*EXERCISE OBJECTIVE:*
Reproduce the lines of the listing exactly, beginning at the top, until the line with "ATOM 42 C CA" has been reproduced too.

*DATASET ENTRIES:*
•••••
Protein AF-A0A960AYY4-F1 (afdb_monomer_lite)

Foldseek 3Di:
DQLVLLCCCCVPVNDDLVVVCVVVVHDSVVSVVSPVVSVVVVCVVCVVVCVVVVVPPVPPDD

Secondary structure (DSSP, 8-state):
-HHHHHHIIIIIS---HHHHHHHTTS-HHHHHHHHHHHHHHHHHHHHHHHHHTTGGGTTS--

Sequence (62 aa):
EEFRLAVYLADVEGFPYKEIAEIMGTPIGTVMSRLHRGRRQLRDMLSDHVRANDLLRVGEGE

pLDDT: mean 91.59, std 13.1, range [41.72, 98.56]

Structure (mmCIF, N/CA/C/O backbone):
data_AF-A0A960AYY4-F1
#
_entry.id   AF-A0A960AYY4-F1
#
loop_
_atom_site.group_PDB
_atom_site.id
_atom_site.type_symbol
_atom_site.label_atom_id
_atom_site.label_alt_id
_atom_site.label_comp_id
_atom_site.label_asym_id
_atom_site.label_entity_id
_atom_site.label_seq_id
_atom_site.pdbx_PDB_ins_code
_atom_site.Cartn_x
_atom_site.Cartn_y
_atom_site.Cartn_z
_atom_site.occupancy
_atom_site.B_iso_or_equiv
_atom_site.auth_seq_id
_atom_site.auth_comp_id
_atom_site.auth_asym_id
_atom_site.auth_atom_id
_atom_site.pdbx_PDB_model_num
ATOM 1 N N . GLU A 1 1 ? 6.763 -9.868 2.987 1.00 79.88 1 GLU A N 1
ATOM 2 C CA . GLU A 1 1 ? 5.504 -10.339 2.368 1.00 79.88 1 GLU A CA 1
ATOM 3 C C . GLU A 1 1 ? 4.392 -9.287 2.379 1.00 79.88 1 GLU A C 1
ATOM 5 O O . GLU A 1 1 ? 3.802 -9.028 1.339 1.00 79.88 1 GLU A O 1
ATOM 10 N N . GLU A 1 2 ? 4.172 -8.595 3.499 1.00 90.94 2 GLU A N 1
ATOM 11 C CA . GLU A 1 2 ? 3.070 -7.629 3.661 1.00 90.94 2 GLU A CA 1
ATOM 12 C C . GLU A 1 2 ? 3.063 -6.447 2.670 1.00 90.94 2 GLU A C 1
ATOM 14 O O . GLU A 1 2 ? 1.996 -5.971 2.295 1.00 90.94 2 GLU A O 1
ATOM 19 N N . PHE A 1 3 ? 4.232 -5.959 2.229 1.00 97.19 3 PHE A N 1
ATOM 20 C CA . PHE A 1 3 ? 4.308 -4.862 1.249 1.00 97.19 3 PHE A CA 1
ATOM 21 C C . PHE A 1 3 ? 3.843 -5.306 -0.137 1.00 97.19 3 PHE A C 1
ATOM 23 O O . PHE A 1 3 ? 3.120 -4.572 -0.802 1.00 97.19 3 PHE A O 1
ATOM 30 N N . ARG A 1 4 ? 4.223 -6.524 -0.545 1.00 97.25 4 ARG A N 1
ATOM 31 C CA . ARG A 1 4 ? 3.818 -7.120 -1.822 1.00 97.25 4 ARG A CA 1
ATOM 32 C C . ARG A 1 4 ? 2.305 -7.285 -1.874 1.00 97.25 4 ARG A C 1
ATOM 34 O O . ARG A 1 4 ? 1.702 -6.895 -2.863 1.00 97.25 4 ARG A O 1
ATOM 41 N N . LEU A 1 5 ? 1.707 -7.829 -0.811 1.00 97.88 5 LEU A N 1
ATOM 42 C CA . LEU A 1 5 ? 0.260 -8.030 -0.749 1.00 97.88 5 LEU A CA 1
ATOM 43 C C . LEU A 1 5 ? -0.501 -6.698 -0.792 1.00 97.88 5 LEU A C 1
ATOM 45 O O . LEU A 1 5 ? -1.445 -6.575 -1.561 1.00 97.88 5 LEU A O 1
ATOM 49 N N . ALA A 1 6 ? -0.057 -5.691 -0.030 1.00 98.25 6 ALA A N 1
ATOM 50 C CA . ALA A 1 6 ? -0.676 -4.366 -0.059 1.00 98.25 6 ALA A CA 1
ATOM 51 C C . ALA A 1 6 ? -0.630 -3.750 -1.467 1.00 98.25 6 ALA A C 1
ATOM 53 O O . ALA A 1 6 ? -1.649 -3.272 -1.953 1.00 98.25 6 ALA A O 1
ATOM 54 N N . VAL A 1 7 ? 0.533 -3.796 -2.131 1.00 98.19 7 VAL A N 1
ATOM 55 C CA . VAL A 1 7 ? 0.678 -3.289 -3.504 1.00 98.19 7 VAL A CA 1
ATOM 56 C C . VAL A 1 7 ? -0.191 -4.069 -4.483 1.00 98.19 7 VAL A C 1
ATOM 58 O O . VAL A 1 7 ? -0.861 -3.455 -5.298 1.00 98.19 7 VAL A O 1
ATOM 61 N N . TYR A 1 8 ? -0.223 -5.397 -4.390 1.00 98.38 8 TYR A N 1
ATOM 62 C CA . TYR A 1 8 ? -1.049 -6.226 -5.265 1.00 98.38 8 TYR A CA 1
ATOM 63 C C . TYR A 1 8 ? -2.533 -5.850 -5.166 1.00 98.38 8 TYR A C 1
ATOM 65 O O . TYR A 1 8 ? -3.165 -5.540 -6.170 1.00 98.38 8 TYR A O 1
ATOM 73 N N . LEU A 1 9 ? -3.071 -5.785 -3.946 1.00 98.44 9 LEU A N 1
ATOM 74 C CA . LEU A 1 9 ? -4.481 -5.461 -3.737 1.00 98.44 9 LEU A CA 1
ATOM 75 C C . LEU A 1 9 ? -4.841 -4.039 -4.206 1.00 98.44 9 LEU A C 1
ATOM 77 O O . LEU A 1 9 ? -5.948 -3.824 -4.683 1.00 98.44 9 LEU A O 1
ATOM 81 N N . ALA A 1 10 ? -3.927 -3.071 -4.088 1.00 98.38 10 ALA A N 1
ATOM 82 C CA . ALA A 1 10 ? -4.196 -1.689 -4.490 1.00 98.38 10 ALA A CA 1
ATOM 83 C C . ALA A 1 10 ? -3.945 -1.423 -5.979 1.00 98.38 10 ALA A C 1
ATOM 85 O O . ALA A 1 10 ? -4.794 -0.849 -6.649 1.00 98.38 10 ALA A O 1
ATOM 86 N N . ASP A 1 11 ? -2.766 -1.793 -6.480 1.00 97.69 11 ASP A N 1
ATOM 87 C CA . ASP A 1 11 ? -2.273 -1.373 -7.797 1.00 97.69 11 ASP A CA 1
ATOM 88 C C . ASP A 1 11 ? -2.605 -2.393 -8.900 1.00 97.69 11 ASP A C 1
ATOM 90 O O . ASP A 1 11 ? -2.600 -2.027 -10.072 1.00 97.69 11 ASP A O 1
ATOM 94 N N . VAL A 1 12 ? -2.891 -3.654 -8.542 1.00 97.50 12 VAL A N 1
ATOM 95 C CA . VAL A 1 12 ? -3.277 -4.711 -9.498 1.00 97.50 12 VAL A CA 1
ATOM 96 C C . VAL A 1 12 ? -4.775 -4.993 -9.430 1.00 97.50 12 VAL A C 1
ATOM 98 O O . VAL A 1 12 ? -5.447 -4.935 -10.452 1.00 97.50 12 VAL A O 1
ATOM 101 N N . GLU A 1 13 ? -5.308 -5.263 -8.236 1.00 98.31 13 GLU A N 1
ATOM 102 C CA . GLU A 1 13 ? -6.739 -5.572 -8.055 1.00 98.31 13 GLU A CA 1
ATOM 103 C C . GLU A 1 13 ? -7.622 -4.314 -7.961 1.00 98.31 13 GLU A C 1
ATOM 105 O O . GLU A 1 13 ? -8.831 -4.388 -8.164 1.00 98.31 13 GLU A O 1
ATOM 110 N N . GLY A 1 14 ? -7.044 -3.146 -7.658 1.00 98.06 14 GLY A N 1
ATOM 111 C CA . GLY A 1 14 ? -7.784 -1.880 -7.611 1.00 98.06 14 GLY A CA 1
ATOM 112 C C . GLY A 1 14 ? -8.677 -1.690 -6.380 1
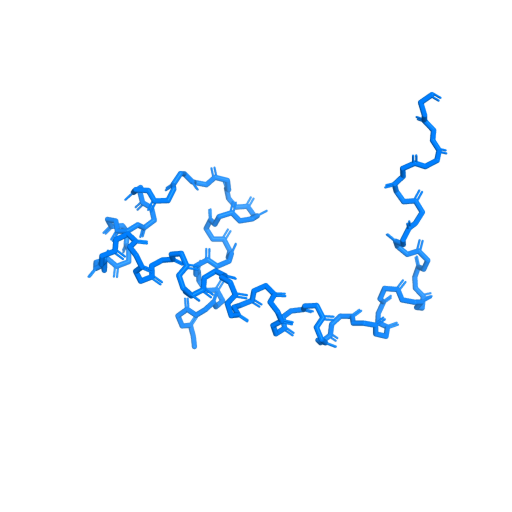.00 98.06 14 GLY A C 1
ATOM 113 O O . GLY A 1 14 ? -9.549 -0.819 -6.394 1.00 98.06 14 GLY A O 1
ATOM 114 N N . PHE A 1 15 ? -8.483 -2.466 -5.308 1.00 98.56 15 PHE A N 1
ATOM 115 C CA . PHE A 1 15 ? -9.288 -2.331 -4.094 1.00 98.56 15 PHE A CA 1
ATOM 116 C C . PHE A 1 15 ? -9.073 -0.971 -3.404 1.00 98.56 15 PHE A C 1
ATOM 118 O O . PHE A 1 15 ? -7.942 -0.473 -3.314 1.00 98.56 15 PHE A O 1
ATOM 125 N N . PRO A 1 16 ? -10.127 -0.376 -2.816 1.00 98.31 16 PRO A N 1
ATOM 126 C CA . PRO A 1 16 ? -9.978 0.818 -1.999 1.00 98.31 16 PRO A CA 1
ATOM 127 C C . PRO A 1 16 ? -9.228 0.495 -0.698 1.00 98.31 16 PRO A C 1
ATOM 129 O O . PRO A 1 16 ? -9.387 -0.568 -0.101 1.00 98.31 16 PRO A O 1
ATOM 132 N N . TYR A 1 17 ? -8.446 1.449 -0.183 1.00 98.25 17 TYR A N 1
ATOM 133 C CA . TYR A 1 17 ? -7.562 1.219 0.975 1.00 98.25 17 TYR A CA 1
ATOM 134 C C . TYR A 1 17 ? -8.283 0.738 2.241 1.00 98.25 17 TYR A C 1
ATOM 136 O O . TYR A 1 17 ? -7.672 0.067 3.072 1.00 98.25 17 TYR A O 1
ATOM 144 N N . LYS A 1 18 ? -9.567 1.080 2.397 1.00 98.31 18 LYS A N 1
•••••
*WRITTEN SOLUTION:*
Protein AF-A0A960AYY4-F1 (afdb_monomer_lite)

Foldseek 3Di:
DQLVLLCCCCVPVNDDLVVVCVVVVHDSVVSVVSPVVSVVVVCVVCVVVCVVVVVPPVPPDD

Secondary structure (DSSP, 8-state):
-HHHHHHIIIIIS---HHHHHHHTTS-HHHHHHHHHHHHHHHHHHHHHHHHHTTGGGTTS--

Sequence (62 aa):
EEFRLAVYLADVEGFPYKEIAEIMGTPIGTVMSRLHRGRRQLRDMLSDHVRANDLLRVGEGE

pLDDT: mean 91.59, std 13.1, range [41.72, 98.56]

Structure (mmCIF, N/CA/C/O backbone):
data_AF-A0A960AYY4-F1
#
_entry.id   AF-A0A960AYY4-F1
#
loop_
_atom_site.group_PDB
_atom_site.id
_atom_site.type_symbol
_atom_site.label_atom_id
_atom_site.label_alt_id
_atom_site.label_comp_id
_atom_site.label_asym_id
_atom_site.label_entity_id
_atom_site.label_seq_id
_atom_site.pdbx_PDB_ins_code
_atom_site.Cartn_x
_atom_site.Cartn_y
_atom_site.Cartn_z
_atom_site.occupancy
_atom_site.B_iso_or_equiv
_atom_site.auth_seq_id
_atom_site.auth_comp_id
_atom_site.auth_asym_id
_atom_site.auth_atom_id
_atom_site.pdbx_PDB_model_num
ATOM 1 N N . GLU A 1 1 ? 6.763 -9.868 2.987 1.00 79.88 1 GLU A N 1
ATOM 2 C CA . GLU A 1 1 ? 5.504 -10.339 2.368 1.00 79.88 1 GLU A CA 1
ATOM 3 C C . GLU A 1 1 ? 4.392 -9.287 2.379 1.00 79.88 1 GLU A C 1
ATOM 5 O O . GLU A 1 1 ? 3.802 -9.028 1.339 1.00 79.88 1 GLU A O 1
ATOM 10 N N . GLU A 1 2 ? 4.172 -8.595 3.499 1.00 90.94 2 GLU A N 1
ATOM 11 C CA . GLU A 1 2 ? 3.070 -7.629 3.661 1.00 90.94 2 GLU A CA 1
ATOM 12 C C . GLU A 1 2 ? 3.063 -6.447 2.670 1.00 90.94 2 GLU A C 1
ATOM 14 O O . GLU A 1 2 ? 1.996 -5.971 2.295 1.00 90.94 2 GLU A O 1
ATOM 19 N N . PHE A 1 3 ? 4.232 -5.959 2.229 1.00 97.19 3 PHE A N 1
ATOM 20 C CA . PHE A 1 3 ? 4.308 -4.862 1.249 1.00 97.19 3 PHE A CA 1
ATOM 21 C C . PHE A 1 3 ? 3.843 -5.306 -0.137 1.00 97.19 3 PHE A C 1
ATOM 23 O O . PHE A 1 3 ? 3.120 -4.572 -0.802 1.00 97.19 3 PHE A O 1
ATOM 30 N N . ARG A 1 4 ? 4.223 -6.524 -0.545 1.00 97.25 4 ARG A N 1
ATOM 31 C CA . ARG A 1 4 ? 3.818 -7.120 -1.822 1.00 97.25 4 ARG A CA 1
ATOM 32 C C . ARG A 1 4 ? 2.305 -7.285 -1.874 1.00 97.25 4 ARG A C 1
ATOM 34 O O . ARG A 1 4 ? 1.702 -6.895 -2.863 1.00 97.25 4 ARG A O 1
ATOM 41 N N . LEU A 1 5 ? 1.707 -7.829 -0.811 1.00 97.88 5 LEU A N 1
ATOM 42 C CA . LEU A 1 5 ? 0.260 -8.030 -0.749 1.00 97.88 5 LEU A CA 1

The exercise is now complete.